The American College of Obstetricians and Gynecologists (ACOG) also recommends a general sense of “breast self awareness,” defined as a woman’s awareness of the normal appearance and feel of her breasts, but not a breast self exam. “Breast self-examination is not recommended in average-risk women because there is a risk of harm from false-positive test results and a lack of evidence of benefit,” ACOG states.
Be your own advocate
It’s best to talk to your doctor about your personal breast cancer risk and the benefits and harms of breast exams and routine screenings. If you’re concerned about something, don’t hesitate to bring it up: Self-advocacy can be life-saving.

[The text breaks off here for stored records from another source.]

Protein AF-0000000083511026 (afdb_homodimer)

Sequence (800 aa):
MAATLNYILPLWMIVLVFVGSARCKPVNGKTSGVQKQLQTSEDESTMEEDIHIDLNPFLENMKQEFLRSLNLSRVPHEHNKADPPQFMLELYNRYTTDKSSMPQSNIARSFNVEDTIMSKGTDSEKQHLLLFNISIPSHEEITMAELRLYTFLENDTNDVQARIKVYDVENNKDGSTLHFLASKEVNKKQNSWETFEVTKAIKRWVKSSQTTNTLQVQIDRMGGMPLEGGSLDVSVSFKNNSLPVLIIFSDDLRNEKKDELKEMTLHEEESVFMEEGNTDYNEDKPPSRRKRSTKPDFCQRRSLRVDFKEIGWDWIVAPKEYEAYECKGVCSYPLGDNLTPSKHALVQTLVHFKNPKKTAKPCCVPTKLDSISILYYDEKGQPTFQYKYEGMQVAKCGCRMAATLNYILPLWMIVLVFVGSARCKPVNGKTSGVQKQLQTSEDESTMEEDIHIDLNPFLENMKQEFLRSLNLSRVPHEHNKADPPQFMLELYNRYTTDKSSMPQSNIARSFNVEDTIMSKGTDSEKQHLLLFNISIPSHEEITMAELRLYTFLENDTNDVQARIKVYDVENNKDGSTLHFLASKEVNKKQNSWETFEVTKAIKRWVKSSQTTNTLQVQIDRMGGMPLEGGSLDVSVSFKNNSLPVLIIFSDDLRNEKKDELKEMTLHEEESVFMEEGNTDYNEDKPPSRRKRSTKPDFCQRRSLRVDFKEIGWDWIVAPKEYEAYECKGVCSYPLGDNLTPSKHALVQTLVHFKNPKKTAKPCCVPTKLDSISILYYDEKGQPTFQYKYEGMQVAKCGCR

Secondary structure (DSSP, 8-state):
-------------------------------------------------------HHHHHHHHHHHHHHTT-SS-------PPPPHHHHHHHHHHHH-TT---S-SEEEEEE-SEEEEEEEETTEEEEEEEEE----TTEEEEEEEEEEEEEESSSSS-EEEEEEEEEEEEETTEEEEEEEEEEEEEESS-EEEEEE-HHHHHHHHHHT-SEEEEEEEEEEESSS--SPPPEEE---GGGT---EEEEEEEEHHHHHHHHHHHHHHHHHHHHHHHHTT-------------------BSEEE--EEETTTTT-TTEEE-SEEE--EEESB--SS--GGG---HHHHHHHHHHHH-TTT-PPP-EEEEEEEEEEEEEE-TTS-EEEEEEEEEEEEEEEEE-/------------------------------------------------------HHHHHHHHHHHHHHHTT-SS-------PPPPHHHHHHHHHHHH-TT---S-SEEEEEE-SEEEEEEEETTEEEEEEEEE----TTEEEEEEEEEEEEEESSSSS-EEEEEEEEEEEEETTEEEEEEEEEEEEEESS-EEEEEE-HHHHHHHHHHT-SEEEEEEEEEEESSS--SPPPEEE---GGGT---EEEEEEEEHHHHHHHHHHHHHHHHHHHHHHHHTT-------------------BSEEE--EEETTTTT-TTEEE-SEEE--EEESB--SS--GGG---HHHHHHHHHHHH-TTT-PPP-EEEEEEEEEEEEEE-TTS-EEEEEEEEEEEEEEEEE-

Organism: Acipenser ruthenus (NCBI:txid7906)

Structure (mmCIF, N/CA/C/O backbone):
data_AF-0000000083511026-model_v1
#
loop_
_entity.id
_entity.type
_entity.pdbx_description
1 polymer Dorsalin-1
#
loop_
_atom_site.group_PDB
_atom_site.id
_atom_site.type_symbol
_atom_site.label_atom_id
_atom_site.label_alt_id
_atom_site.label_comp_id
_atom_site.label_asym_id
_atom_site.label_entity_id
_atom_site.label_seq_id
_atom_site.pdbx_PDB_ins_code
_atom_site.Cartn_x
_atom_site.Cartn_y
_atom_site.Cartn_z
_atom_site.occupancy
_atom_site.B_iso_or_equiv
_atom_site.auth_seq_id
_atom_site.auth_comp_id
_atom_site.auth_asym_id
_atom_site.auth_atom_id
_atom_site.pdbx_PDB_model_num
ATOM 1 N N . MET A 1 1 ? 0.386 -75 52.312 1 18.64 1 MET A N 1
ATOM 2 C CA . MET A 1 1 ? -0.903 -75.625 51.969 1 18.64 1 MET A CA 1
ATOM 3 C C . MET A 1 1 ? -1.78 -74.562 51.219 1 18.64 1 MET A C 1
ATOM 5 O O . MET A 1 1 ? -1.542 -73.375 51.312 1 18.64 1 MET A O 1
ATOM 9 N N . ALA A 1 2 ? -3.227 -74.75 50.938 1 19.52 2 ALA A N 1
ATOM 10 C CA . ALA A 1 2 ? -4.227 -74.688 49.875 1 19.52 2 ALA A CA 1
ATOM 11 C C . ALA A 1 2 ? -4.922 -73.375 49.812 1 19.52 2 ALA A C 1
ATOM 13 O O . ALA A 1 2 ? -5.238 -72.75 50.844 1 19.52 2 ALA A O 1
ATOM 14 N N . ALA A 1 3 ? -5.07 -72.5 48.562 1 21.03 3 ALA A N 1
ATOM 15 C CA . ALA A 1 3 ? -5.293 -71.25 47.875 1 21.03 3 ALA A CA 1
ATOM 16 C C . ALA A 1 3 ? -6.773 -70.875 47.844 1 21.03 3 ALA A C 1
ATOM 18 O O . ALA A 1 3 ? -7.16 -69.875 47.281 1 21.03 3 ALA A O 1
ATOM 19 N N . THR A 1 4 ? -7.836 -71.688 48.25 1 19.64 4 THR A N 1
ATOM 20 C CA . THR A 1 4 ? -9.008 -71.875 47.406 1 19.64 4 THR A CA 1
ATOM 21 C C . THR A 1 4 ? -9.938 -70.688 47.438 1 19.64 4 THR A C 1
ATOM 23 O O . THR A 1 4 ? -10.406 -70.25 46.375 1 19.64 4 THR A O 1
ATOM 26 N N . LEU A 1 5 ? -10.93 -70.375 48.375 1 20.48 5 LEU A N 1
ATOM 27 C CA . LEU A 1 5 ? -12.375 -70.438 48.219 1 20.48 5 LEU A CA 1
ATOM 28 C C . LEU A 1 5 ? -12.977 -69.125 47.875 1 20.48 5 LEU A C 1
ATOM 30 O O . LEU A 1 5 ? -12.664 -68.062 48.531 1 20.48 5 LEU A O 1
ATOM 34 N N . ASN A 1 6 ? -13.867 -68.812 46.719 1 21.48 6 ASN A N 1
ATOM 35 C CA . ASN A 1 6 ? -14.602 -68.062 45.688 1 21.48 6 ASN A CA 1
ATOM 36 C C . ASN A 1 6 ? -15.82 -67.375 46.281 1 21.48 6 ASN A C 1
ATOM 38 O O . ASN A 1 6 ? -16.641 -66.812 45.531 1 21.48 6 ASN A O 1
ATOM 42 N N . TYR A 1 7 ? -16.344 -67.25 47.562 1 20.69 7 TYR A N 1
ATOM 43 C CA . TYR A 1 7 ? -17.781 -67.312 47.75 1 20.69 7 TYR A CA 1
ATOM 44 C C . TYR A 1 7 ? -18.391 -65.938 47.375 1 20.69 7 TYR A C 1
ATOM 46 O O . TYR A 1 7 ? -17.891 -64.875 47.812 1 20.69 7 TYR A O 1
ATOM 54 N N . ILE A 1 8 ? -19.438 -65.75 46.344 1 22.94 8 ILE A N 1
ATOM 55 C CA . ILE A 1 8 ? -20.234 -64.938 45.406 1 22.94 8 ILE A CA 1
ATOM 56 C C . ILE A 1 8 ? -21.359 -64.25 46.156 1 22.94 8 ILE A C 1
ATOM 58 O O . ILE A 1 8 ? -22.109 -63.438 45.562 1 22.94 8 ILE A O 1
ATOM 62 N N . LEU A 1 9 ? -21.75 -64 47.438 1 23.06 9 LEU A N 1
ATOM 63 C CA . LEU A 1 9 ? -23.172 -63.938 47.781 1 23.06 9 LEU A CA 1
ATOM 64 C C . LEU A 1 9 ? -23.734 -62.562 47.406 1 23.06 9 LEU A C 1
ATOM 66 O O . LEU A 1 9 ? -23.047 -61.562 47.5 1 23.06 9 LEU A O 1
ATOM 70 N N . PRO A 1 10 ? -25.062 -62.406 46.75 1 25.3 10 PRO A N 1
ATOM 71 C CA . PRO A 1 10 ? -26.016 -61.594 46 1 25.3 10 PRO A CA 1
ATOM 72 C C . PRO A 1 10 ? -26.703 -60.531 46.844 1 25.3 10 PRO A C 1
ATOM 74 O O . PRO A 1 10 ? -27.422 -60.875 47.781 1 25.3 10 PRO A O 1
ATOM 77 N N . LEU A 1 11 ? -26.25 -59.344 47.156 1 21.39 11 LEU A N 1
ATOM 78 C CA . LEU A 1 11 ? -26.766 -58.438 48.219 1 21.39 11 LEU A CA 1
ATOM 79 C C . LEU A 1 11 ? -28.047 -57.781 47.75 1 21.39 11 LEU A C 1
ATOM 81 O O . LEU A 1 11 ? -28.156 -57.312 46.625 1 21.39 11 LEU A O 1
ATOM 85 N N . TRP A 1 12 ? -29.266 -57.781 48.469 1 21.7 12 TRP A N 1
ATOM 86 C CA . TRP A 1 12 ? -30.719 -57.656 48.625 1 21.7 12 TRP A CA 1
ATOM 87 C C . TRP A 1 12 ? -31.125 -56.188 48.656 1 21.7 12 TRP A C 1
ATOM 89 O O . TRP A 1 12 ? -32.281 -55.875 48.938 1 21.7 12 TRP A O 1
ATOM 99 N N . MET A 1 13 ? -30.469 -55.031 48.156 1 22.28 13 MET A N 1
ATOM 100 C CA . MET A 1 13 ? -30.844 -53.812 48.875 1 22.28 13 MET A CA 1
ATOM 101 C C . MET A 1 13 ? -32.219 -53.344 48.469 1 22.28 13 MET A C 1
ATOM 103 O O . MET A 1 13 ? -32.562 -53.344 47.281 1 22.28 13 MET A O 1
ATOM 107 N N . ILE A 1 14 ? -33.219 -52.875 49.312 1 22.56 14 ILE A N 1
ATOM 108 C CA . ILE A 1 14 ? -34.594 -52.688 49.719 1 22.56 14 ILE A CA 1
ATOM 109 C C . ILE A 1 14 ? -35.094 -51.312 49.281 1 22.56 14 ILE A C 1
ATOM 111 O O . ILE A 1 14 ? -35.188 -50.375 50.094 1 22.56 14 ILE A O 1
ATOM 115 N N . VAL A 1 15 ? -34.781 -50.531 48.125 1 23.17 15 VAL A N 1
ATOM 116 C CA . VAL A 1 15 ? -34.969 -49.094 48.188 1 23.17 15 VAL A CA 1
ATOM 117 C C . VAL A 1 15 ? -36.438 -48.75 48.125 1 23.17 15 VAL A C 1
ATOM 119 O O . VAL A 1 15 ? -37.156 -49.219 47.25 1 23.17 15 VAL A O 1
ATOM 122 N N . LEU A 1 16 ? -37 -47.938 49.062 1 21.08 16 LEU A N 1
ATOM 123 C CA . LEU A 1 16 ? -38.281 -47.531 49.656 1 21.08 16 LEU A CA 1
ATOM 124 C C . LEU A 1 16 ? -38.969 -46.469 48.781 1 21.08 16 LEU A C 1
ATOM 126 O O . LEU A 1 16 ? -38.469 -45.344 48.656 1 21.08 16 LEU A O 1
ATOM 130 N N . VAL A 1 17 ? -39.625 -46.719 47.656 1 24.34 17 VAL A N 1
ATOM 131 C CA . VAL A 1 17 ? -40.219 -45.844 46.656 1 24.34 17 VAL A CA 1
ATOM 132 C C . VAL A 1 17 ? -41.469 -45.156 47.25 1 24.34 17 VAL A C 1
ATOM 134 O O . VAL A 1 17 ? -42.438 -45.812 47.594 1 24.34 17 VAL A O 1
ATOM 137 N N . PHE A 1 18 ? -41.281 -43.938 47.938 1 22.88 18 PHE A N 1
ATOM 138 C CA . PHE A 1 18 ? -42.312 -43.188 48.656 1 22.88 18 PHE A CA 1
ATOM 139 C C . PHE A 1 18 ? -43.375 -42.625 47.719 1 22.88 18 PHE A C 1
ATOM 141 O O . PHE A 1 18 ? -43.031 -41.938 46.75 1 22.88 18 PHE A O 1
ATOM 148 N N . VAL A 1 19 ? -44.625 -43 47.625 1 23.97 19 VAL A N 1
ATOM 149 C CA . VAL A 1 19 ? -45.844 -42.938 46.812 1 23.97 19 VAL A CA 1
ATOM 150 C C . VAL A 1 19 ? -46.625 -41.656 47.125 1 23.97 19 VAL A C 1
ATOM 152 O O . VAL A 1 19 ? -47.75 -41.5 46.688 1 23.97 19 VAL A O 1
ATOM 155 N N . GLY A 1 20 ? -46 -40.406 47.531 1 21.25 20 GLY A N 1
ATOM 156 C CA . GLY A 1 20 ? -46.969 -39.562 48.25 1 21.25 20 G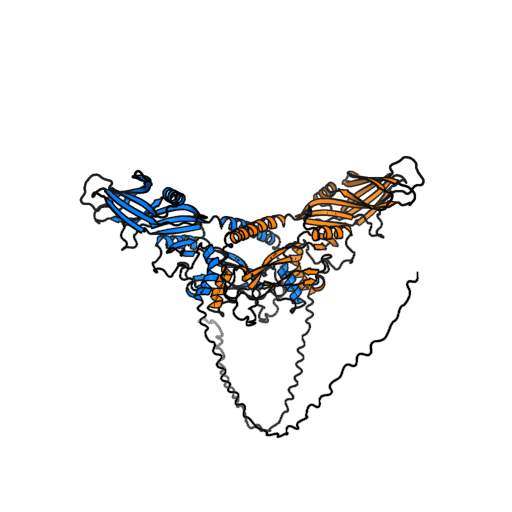LY A CA 1
ATOM 157 C C . GLY A 1 20 ? -48.062 -39.031 47.344 1 21.25 20 GLY A C 1
ATOM 158 O O . GLY A 1 20 ? -47.938 -39.031 46.125 1 21.25 20 GLY A O 1
ATOM 159 N N . SER A 1 21 ? -49.281 -38.562 47.875 1 22.66 21 SER A N 1
ATOM 160 C CA . SER A 1 21 ? -50.719 -38.469 47.75 1 22.66 21 SER A CA 1
ATOM 161 C C . SER A 1 21 ? -51.125 -37.125 47.188 1 22.66 21 SER A C 1
ATOM 163 O O . SER A 1 21 ? -52.281 -36.656 47.406 1 22.66 21 SER A O 1
ATOM 165 N N . ALA A 1 22 ? -50.375 -36.406 46.344 1 22.38 22 ALA A N 1
ATOM 166 C CA . ALA A 1 22 ? -50.688 -35 46.219 1 22.38 22 ALA A CA 1
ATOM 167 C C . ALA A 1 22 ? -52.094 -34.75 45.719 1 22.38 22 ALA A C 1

“I can’t tell you how many times during this experience I thanked God that it was 2022. And how many times I silently thanked all the dedicated scientists who have been working their asses off to develop better ways to analyze and treat breast cancer,” Couric writes. “But to reap the benefits of modern medicine, we need to stay on top of our screenings, advocate for ourselves, and make sure everyone has access to the diagnostic tools that could very well save their life.”